---- Records for this exercise

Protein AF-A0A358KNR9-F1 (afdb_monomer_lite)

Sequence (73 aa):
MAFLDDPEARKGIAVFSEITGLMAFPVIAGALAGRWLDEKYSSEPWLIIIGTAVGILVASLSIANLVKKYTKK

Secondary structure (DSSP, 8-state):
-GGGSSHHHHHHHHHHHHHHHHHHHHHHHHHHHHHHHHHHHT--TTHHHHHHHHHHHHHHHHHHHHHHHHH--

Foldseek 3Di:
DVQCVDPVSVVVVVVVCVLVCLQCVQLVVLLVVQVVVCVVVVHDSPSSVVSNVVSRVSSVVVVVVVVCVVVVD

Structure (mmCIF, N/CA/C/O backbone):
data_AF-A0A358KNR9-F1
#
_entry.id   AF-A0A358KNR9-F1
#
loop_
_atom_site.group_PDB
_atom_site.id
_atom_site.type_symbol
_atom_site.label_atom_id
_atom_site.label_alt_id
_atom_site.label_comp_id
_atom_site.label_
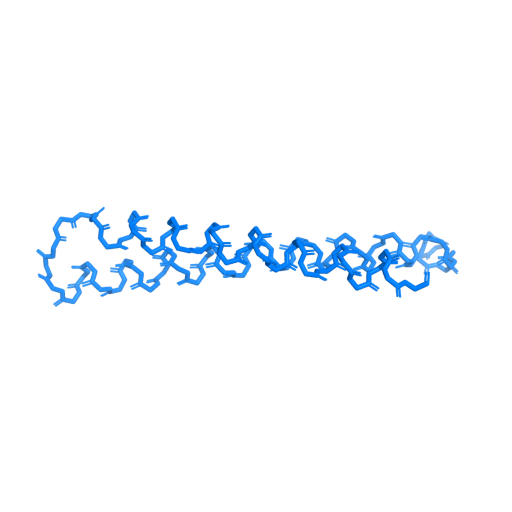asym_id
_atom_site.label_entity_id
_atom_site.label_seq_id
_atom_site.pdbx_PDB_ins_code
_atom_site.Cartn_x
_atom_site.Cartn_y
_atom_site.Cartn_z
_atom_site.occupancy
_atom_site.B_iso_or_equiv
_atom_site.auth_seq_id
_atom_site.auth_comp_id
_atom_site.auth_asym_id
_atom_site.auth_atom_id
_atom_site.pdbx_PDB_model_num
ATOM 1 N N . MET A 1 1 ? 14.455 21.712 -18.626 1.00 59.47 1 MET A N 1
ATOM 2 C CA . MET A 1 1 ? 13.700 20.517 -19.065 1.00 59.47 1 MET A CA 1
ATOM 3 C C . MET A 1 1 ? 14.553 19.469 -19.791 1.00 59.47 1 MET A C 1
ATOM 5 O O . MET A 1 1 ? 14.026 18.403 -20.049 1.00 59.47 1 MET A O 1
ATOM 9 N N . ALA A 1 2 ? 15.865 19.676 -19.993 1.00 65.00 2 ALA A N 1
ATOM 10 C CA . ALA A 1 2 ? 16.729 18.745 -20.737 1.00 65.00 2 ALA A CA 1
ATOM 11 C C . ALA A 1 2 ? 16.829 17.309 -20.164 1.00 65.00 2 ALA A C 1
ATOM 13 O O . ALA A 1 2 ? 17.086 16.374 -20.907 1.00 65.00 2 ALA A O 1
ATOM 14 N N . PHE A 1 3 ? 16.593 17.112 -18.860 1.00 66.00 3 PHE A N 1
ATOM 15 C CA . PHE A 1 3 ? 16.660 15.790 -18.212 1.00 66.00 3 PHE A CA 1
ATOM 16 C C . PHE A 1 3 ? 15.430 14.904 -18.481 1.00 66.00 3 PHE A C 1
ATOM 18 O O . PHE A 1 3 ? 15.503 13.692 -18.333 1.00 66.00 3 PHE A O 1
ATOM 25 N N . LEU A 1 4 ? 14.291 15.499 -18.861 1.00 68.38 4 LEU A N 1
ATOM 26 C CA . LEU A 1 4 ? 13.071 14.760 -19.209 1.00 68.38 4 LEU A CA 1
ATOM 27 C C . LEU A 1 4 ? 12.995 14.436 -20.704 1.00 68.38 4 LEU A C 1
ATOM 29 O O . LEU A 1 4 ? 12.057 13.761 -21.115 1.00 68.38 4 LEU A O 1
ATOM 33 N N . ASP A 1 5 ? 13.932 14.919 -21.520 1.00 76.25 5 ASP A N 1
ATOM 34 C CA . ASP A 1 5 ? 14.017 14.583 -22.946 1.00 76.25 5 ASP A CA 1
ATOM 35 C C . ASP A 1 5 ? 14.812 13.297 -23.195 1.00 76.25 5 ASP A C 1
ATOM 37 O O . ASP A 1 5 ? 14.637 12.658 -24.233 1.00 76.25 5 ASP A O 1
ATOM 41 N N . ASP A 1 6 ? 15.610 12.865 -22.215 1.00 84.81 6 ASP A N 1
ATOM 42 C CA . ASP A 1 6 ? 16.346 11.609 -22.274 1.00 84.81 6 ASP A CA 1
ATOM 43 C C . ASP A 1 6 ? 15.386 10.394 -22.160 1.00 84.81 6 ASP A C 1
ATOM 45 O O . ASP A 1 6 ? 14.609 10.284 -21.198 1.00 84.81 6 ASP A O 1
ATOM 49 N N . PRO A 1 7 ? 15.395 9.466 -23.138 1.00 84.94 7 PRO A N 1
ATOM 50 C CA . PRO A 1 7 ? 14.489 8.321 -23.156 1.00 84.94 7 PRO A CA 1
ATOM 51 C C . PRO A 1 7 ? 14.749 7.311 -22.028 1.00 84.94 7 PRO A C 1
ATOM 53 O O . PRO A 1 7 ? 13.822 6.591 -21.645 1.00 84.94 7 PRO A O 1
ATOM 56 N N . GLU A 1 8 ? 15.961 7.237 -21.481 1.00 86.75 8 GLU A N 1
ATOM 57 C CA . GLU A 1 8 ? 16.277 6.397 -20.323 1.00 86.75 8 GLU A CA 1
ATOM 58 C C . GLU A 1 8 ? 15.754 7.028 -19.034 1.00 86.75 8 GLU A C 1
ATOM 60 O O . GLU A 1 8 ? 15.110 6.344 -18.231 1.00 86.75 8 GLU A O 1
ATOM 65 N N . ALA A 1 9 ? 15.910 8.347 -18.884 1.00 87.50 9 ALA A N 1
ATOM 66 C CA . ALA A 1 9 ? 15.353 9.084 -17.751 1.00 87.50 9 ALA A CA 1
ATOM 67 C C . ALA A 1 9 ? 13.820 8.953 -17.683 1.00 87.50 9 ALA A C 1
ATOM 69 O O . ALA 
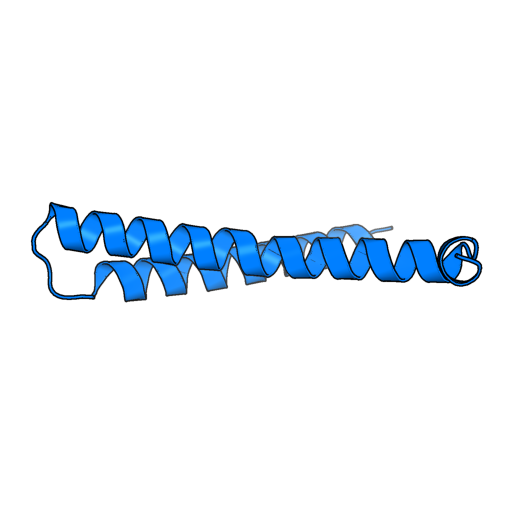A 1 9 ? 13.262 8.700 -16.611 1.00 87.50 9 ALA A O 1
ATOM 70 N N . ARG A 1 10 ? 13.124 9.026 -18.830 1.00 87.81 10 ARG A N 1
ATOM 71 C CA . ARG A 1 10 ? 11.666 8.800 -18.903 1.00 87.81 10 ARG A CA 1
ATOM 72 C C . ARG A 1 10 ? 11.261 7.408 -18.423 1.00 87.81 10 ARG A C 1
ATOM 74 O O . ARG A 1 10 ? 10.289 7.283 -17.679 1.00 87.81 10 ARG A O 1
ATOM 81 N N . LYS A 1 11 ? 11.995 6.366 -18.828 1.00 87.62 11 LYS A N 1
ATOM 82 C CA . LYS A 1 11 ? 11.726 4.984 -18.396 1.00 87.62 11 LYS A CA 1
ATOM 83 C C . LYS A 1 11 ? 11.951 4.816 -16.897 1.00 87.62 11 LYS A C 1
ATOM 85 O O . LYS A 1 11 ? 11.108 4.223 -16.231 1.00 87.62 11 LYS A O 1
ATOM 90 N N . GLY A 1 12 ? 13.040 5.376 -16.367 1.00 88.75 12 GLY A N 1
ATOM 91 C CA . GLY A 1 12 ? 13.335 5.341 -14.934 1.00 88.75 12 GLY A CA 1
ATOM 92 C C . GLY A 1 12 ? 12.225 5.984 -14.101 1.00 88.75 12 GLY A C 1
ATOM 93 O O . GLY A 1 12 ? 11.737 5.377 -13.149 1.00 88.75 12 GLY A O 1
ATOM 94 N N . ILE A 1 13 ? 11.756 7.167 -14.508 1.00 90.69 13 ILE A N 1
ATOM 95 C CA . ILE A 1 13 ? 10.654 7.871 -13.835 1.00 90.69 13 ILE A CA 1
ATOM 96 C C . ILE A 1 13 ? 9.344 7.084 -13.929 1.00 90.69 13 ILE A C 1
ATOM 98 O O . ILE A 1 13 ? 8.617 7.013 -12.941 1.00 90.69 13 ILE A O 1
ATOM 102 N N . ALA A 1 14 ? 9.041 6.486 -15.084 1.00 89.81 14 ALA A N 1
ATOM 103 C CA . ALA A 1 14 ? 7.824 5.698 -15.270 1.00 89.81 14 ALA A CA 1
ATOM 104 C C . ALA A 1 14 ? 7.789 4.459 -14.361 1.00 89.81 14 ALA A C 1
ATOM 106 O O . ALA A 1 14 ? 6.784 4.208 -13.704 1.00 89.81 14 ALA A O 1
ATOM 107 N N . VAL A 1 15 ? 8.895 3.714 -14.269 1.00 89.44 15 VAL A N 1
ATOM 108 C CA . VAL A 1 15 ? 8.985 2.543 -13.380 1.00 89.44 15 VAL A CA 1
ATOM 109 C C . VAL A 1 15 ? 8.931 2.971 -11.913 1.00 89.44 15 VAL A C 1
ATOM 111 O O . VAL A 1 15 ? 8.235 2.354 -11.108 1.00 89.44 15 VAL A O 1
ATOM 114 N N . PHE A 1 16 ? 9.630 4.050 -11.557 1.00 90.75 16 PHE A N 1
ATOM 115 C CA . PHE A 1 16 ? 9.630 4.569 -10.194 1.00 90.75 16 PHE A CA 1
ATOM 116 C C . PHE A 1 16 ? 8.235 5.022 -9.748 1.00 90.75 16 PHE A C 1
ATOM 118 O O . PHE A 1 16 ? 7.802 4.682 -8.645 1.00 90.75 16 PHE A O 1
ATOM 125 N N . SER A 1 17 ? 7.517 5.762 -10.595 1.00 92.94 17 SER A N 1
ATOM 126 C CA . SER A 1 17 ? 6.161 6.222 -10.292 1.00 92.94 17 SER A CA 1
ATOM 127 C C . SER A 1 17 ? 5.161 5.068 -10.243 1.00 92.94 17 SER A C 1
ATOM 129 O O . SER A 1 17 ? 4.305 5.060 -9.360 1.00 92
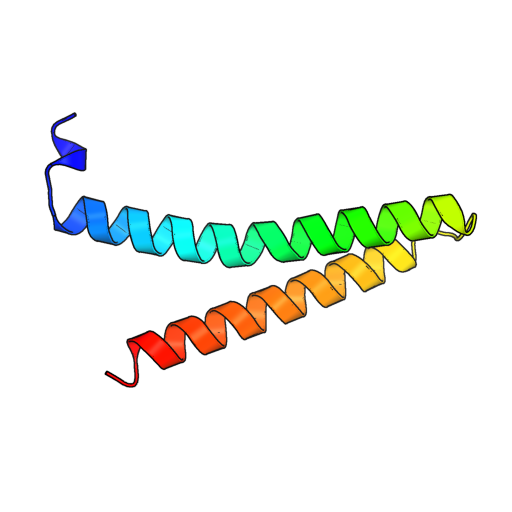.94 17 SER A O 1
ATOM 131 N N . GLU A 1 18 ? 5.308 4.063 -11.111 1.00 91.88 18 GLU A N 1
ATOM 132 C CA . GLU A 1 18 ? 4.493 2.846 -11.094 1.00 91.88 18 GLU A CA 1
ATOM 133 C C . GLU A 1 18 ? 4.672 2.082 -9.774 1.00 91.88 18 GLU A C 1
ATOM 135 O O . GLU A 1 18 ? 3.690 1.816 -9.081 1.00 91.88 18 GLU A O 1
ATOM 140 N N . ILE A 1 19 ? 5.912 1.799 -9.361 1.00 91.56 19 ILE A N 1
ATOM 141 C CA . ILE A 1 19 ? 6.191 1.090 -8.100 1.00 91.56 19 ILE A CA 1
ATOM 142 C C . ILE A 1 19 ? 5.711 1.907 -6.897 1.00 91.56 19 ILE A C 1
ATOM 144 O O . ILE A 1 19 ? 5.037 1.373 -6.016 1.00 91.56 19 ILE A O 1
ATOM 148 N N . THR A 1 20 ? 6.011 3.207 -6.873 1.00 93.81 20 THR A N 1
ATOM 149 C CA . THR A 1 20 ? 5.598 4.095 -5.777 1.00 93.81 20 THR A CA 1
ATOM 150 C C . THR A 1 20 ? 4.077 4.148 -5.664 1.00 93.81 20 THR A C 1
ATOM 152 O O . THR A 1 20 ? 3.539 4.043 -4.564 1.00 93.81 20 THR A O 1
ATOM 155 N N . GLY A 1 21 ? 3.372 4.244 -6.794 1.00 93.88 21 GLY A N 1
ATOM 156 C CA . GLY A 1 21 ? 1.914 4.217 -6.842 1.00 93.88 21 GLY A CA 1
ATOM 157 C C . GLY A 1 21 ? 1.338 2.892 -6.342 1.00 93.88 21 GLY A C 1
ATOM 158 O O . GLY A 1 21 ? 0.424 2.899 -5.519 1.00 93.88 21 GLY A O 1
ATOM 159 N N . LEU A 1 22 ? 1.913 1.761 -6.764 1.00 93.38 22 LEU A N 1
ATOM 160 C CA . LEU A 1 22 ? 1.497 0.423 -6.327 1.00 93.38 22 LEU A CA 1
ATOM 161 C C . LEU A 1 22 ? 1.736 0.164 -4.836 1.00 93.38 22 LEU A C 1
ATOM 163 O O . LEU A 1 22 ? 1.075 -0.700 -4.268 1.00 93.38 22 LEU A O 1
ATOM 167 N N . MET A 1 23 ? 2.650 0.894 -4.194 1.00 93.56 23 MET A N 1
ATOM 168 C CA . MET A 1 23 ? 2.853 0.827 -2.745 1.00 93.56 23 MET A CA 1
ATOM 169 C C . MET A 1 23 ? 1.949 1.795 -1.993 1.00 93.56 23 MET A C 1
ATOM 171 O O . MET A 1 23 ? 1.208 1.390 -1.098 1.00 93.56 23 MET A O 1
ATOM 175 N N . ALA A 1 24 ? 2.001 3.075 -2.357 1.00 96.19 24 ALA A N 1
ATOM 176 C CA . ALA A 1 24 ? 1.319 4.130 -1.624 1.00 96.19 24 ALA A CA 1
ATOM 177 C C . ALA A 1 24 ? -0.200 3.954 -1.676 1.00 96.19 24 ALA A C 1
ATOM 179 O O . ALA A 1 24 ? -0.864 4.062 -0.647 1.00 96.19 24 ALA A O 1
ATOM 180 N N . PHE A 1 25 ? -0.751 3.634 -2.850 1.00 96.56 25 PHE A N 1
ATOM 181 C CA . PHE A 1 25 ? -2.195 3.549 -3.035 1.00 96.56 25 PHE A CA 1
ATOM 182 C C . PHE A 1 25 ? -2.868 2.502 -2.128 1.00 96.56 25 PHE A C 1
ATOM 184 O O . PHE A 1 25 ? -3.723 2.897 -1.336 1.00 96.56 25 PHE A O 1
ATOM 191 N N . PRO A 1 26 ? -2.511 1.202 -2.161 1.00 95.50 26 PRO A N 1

--------

Write out, word for word, the stretch of entries that begins at the line with "ATOM 129 O O" and ends at the line with "ATOM 141 C CA". Pictures do not belong in it.

▶ Written solution
ATOM 129 O O . SER A 1 17 ? 4.305 5.060 -9.360 1.00 92
.94 17 SER A O 1
ATOM 131 N N . GLU A 1 18 ? 5.308 4.063 -11.111 1.00 91.88 18 GLU A N 1
ATOM 132 C CA . GLU A 1 18 ? 4.493 2.846 -11.094 1.00 91.88 18 GLU A CA 1
ATOM 133 C C . GLU A 1 18 ? 4.672 2.082 -9.774 1.00 91.88 18 GLU A C 1
ATOM 135 O O . GLU A 1 18 ? 3.690 1.816 -9.081 1.00 91.88 18 GLU A O 1
ATOM 140 N N . ILE A 1 19 ? 5.912 1.799 -9.361 1.00 91.56 19 ILE A N 1
ATOM 141 C CA . ILE A 1 19 ? 6.191 1.090 -8.100 1.00 91.56 19 ILE A CA 1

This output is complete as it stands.